» **Task goal**: Please write out exactly the lines of the data below from the line holding "ATOM 63 C C ." through the line holding "ATOM 83 C CA", and leave out the rest.

(Collected data entries)
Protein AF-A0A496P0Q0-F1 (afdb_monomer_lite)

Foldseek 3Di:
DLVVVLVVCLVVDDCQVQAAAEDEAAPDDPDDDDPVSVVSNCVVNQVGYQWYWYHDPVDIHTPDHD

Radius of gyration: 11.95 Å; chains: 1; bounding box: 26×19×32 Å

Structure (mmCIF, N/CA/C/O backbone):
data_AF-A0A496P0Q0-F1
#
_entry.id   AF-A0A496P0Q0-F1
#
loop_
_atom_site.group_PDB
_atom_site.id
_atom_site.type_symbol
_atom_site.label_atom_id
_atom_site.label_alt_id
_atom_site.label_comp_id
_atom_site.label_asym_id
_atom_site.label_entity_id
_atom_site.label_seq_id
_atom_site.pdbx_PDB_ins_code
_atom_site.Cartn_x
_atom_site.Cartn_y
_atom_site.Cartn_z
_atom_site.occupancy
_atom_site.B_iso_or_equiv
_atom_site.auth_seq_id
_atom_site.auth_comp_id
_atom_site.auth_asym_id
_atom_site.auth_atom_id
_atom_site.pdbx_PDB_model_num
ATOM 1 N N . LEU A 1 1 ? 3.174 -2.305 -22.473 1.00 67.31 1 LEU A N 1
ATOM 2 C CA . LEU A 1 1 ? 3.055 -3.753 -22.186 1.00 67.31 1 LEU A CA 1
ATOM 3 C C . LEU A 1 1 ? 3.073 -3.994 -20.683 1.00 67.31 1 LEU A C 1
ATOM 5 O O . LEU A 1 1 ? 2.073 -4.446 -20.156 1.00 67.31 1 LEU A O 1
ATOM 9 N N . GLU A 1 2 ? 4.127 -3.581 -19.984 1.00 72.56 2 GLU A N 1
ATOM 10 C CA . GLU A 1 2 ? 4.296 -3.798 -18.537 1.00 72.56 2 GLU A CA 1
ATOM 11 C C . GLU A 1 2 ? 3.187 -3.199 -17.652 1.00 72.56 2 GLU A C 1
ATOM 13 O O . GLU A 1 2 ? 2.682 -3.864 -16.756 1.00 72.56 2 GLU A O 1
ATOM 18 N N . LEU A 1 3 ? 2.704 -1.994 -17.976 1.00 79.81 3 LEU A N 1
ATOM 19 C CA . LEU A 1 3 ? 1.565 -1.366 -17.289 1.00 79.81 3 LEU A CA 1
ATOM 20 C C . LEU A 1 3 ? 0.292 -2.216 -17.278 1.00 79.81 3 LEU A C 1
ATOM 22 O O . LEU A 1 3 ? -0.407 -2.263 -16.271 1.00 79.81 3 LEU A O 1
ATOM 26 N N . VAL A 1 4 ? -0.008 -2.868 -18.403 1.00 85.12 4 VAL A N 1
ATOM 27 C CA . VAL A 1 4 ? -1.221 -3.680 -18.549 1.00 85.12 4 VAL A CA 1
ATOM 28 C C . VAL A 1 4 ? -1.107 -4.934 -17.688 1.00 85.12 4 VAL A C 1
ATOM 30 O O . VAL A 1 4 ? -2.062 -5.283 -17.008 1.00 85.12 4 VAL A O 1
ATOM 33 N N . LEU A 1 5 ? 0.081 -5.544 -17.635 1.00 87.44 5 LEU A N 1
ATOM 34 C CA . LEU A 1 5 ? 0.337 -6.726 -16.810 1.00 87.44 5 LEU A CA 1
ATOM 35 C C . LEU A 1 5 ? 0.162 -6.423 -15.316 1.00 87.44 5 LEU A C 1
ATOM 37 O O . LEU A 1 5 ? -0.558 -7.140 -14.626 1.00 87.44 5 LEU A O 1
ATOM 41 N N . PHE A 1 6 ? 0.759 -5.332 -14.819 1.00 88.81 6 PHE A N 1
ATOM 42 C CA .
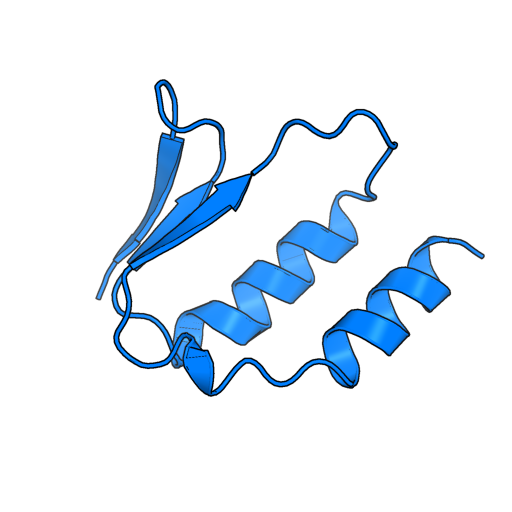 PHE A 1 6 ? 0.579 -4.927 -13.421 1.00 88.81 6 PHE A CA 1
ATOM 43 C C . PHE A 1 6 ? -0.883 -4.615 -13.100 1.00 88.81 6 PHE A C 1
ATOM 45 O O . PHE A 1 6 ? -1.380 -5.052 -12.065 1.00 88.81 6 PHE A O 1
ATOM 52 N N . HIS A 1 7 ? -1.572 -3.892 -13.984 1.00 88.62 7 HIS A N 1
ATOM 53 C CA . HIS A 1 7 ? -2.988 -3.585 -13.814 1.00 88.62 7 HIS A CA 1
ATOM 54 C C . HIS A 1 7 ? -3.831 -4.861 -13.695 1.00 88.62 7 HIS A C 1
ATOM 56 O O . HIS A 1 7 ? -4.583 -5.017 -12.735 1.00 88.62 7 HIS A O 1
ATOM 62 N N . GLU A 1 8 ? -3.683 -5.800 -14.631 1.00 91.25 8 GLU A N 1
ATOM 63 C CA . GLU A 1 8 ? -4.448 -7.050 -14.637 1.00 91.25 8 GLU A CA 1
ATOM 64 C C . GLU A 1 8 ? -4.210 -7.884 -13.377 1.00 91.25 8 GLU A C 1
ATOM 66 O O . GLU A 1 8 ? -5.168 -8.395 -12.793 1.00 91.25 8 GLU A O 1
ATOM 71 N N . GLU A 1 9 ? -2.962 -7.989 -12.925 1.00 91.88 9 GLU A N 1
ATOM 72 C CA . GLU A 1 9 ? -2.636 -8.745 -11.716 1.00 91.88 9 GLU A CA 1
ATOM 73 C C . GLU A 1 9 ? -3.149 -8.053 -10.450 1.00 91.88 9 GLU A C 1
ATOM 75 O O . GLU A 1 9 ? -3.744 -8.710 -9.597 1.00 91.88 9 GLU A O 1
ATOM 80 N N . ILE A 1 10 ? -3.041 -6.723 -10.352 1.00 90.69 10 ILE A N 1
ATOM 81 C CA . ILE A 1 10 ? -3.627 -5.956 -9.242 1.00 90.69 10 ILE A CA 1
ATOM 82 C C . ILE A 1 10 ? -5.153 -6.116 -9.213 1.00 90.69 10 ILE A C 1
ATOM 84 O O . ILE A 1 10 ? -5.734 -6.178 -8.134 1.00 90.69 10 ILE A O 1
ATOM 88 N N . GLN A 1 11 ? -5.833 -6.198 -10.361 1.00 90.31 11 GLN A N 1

...

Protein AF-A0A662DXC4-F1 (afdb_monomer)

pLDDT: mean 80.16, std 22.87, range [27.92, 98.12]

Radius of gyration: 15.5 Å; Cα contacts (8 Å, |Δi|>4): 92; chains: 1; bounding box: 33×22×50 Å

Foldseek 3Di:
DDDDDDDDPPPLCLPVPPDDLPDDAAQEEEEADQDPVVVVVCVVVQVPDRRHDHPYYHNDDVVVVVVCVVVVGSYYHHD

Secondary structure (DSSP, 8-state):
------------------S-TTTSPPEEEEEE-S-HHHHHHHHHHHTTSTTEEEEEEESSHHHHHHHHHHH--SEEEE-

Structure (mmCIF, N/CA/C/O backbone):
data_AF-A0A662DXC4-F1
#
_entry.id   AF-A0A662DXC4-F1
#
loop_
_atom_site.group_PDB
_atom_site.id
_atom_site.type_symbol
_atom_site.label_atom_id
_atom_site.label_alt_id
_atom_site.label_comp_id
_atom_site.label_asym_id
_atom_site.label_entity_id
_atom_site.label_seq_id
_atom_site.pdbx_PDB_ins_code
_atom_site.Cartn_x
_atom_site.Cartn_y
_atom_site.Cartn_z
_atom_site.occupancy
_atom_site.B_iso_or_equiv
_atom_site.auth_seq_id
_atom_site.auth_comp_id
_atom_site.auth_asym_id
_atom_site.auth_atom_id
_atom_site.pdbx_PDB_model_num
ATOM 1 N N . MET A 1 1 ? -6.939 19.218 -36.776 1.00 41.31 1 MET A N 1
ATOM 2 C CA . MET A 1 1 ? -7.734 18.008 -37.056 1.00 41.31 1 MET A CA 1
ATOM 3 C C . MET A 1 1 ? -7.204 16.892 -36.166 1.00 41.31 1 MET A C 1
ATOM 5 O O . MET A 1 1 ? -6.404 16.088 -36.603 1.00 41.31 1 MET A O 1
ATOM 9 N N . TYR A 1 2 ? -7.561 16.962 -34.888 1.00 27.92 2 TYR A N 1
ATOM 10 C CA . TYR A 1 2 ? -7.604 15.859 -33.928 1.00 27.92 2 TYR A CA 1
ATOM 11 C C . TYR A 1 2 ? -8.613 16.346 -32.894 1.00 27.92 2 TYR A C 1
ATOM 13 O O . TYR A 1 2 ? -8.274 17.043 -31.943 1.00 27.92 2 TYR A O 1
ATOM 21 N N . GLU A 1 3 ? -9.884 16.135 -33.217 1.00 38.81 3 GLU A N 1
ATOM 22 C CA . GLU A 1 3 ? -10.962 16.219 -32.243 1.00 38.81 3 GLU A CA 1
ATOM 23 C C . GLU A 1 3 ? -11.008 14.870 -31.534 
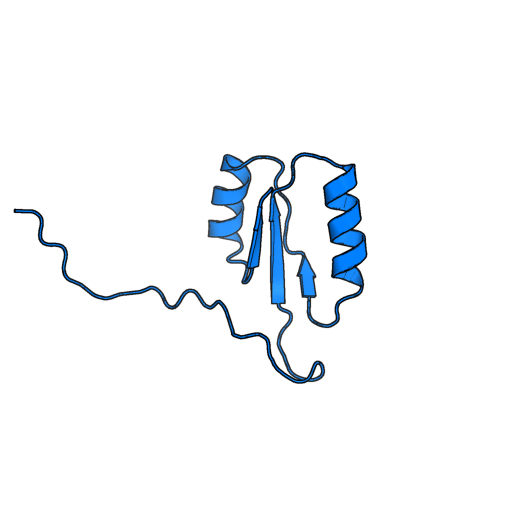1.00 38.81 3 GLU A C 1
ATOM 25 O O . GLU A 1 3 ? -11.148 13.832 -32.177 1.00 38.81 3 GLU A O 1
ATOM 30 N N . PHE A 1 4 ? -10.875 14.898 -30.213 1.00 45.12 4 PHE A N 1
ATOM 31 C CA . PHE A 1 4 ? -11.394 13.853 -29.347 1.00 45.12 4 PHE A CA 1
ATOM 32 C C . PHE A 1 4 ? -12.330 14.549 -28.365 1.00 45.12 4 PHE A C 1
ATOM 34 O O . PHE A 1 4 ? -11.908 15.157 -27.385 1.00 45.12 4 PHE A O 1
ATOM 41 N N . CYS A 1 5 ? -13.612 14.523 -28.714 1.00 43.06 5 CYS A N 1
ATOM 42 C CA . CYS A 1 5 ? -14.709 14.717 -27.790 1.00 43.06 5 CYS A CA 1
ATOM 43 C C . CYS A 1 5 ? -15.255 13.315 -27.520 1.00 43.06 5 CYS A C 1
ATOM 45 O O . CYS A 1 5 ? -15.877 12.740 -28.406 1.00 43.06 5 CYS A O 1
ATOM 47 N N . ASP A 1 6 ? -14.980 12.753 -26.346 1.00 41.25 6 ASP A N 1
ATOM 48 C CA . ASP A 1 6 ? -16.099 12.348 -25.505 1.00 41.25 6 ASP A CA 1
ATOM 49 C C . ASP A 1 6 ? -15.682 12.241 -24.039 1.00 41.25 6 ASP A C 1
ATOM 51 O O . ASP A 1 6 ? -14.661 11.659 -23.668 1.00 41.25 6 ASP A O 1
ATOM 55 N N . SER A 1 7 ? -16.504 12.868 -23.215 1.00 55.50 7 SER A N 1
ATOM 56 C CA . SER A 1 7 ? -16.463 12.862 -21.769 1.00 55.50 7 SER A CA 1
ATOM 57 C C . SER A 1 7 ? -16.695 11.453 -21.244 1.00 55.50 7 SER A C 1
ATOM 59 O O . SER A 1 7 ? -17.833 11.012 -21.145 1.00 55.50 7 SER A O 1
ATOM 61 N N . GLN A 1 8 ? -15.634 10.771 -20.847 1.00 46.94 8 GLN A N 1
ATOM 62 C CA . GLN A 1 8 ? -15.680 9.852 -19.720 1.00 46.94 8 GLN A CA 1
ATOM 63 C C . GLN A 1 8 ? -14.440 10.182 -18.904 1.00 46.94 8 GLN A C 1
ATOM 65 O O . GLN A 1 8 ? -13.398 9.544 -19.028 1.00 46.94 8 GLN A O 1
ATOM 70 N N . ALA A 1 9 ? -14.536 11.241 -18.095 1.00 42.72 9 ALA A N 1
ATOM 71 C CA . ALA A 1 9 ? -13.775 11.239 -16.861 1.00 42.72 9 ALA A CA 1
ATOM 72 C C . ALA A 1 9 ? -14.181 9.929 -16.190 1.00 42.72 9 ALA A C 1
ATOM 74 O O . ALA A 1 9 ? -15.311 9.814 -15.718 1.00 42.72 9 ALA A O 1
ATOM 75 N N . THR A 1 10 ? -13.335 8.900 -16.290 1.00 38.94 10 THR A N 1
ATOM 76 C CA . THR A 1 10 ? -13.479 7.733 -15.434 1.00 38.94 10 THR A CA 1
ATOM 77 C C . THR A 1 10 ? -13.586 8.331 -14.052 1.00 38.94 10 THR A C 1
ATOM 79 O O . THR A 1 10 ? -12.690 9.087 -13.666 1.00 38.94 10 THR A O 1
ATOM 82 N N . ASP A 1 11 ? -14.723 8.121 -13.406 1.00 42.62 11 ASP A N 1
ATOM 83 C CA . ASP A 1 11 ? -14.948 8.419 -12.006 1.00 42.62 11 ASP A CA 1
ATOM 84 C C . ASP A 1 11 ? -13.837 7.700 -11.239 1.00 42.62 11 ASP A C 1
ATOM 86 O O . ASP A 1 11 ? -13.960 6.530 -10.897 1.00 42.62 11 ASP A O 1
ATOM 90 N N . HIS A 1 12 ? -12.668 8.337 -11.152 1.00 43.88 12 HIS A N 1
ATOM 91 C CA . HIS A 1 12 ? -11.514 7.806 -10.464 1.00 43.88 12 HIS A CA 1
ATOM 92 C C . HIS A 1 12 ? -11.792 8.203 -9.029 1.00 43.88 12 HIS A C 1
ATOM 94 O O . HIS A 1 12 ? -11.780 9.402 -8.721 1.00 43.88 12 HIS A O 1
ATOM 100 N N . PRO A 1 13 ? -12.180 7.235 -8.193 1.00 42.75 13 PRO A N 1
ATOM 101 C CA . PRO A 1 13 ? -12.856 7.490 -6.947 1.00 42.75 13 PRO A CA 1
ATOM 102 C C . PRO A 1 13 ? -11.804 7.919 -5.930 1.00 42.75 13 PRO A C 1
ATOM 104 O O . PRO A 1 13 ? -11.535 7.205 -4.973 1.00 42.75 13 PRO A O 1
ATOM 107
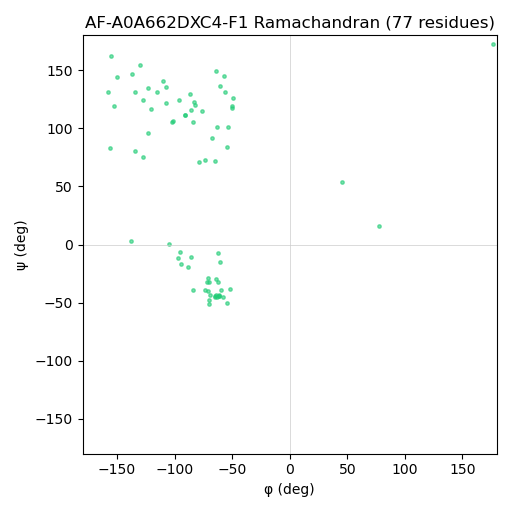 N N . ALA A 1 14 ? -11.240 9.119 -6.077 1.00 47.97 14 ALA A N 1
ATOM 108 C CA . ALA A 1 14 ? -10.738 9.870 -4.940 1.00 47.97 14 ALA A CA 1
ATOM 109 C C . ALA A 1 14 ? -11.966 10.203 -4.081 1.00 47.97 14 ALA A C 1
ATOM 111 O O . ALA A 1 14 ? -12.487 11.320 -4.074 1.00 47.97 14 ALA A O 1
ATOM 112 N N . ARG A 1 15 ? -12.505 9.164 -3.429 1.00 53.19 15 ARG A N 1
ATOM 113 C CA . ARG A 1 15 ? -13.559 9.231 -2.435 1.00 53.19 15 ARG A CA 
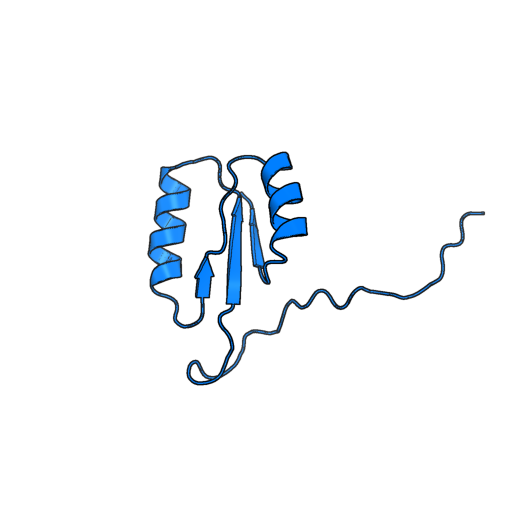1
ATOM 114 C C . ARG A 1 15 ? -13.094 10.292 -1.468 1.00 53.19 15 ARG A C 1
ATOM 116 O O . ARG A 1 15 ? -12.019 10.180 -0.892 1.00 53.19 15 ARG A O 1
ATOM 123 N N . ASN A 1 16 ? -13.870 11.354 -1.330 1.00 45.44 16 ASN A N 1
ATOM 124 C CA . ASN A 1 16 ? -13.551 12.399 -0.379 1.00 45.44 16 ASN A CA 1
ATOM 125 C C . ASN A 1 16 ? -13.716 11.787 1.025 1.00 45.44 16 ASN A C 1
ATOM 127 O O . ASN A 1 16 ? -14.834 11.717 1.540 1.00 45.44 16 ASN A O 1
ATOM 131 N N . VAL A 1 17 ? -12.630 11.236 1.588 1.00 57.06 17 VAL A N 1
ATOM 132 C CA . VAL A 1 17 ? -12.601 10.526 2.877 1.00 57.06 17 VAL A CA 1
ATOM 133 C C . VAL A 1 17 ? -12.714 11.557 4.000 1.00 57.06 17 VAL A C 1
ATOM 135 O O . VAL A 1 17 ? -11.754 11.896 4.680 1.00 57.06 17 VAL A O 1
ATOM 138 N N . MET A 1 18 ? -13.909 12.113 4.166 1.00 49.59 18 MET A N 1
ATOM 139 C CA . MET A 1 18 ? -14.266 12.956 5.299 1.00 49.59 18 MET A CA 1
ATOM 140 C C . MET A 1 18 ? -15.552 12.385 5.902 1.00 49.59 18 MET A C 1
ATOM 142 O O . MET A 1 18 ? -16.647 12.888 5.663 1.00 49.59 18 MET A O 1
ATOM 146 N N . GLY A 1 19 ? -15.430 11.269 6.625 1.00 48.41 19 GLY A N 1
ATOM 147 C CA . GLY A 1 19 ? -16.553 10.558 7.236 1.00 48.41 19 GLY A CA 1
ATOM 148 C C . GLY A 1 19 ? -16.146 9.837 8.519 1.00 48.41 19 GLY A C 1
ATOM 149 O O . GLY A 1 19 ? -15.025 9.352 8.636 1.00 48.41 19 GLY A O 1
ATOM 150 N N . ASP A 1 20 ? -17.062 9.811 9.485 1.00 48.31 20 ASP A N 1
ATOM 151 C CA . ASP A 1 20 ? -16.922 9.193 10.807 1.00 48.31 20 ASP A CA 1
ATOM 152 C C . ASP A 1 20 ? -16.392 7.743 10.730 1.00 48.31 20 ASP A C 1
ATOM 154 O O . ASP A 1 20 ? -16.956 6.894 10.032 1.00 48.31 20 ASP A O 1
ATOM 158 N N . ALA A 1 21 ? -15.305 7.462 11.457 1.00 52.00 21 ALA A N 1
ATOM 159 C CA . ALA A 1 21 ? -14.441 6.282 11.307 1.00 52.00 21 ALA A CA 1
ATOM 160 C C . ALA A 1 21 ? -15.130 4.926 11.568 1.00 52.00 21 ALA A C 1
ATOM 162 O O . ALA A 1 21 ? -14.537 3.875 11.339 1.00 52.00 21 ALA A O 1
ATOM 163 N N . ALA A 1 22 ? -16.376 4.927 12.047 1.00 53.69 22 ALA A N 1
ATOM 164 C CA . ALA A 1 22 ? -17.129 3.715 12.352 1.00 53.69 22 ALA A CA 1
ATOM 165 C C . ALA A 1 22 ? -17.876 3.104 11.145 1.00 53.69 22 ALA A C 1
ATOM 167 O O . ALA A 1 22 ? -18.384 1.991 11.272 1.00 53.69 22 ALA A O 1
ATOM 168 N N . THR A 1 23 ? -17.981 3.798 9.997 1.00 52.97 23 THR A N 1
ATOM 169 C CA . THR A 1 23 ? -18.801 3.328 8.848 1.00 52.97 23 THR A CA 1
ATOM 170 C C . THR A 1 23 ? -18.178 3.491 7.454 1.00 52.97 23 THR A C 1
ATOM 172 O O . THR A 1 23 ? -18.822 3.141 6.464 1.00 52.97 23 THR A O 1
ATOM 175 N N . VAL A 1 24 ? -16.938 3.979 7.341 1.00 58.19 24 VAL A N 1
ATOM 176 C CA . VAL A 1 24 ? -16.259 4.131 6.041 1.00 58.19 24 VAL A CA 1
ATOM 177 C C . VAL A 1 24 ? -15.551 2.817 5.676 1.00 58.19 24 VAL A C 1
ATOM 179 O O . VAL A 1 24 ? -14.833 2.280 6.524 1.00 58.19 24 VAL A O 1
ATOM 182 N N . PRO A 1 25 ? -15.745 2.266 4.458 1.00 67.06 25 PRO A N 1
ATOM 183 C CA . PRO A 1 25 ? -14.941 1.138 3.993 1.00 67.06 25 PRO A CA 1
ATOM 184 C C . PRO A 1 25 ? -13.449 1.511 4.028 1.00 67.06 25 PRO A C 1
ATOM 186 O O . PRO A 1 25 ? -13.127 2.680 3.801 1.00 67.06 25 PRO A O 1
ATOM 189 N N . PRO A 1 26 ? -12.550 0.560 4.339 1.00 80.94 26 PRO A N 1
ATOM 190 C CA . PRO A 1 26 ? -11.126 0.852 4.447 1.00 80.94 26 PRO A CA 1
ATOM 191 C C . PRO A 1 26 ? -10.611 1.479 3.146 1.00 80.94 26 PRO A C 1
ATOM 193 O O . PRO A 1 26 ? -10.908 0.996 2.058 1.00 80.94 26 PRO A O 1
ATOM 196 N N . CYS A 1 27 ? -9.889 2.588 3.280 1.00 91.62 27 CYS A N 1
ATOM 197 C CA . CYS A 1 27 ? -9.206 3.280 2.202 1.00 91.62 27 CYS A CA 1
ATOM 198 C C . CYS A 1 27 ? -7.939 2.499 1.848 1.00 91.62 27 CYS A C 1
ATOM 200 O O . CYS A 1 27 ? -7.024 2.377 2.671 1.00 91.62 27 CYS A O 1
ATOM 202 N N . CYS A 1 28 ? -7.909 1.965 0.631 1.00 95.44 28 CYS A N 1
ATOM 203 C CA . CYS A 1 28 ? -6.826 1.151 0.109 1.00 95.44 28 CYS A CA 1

» **Result of this exercise**:
ATOM 63 C C . GLN A 1 8 ? -14.440 10.182 -18.904 1.00 46.94 8 GLN A C 1
ATOM 65 O O . GLN A 1 8 ? -13.398 9.544 -19.028 1.00 46.94 8 GLN A O 1
ATOM 70 N N . ALA A 1 9 ? -14.536 11.241 -18.095 1.00 42.72 9 ALA A N 1
ATOM 71 C CA . ALA A 1 9 ? -13.775 11.239 -16.861 1.00 42.72 9 ALA A CA 1
ATOM 72 C C . ALA A 1 9 ? -14.181 9.929 -16.190 1.00 42.72 9 ALA A C 1
ATOM 74 O O . ALA A 1 9 ? -15.311 9.814 -15.718 1.00 42.72 9 ALA A O 1
ATOM 75 N N . THR A 1 10 ? -13.335 8.900 -16.290 1.00 38.94 10 THR A N 1
ATOM 76 C CA . THR A 1 10 ? -13.479 7.733 -15.434 1.00 38.94 10 THR A CA 1
ATOM 77 C C . THR A 1 10 ? -13.586 8.331 -14.052 1.00 38.94 10 THR A C 1
ATOM 79 O O . THR A 1 10 ? -12.690 9.087 -13.666 1.00 38.94 10 THR A O 1
ATOM 82 N N . ASP A 1 11 ? -14.723 8.121 -13.406 1.00 42.62 11 ASP A N 1
ATOM 83 C CA . ASP A 1 11 ? -14.948 8.419 -12.006 1.00 42.62 11 ASP A CA 1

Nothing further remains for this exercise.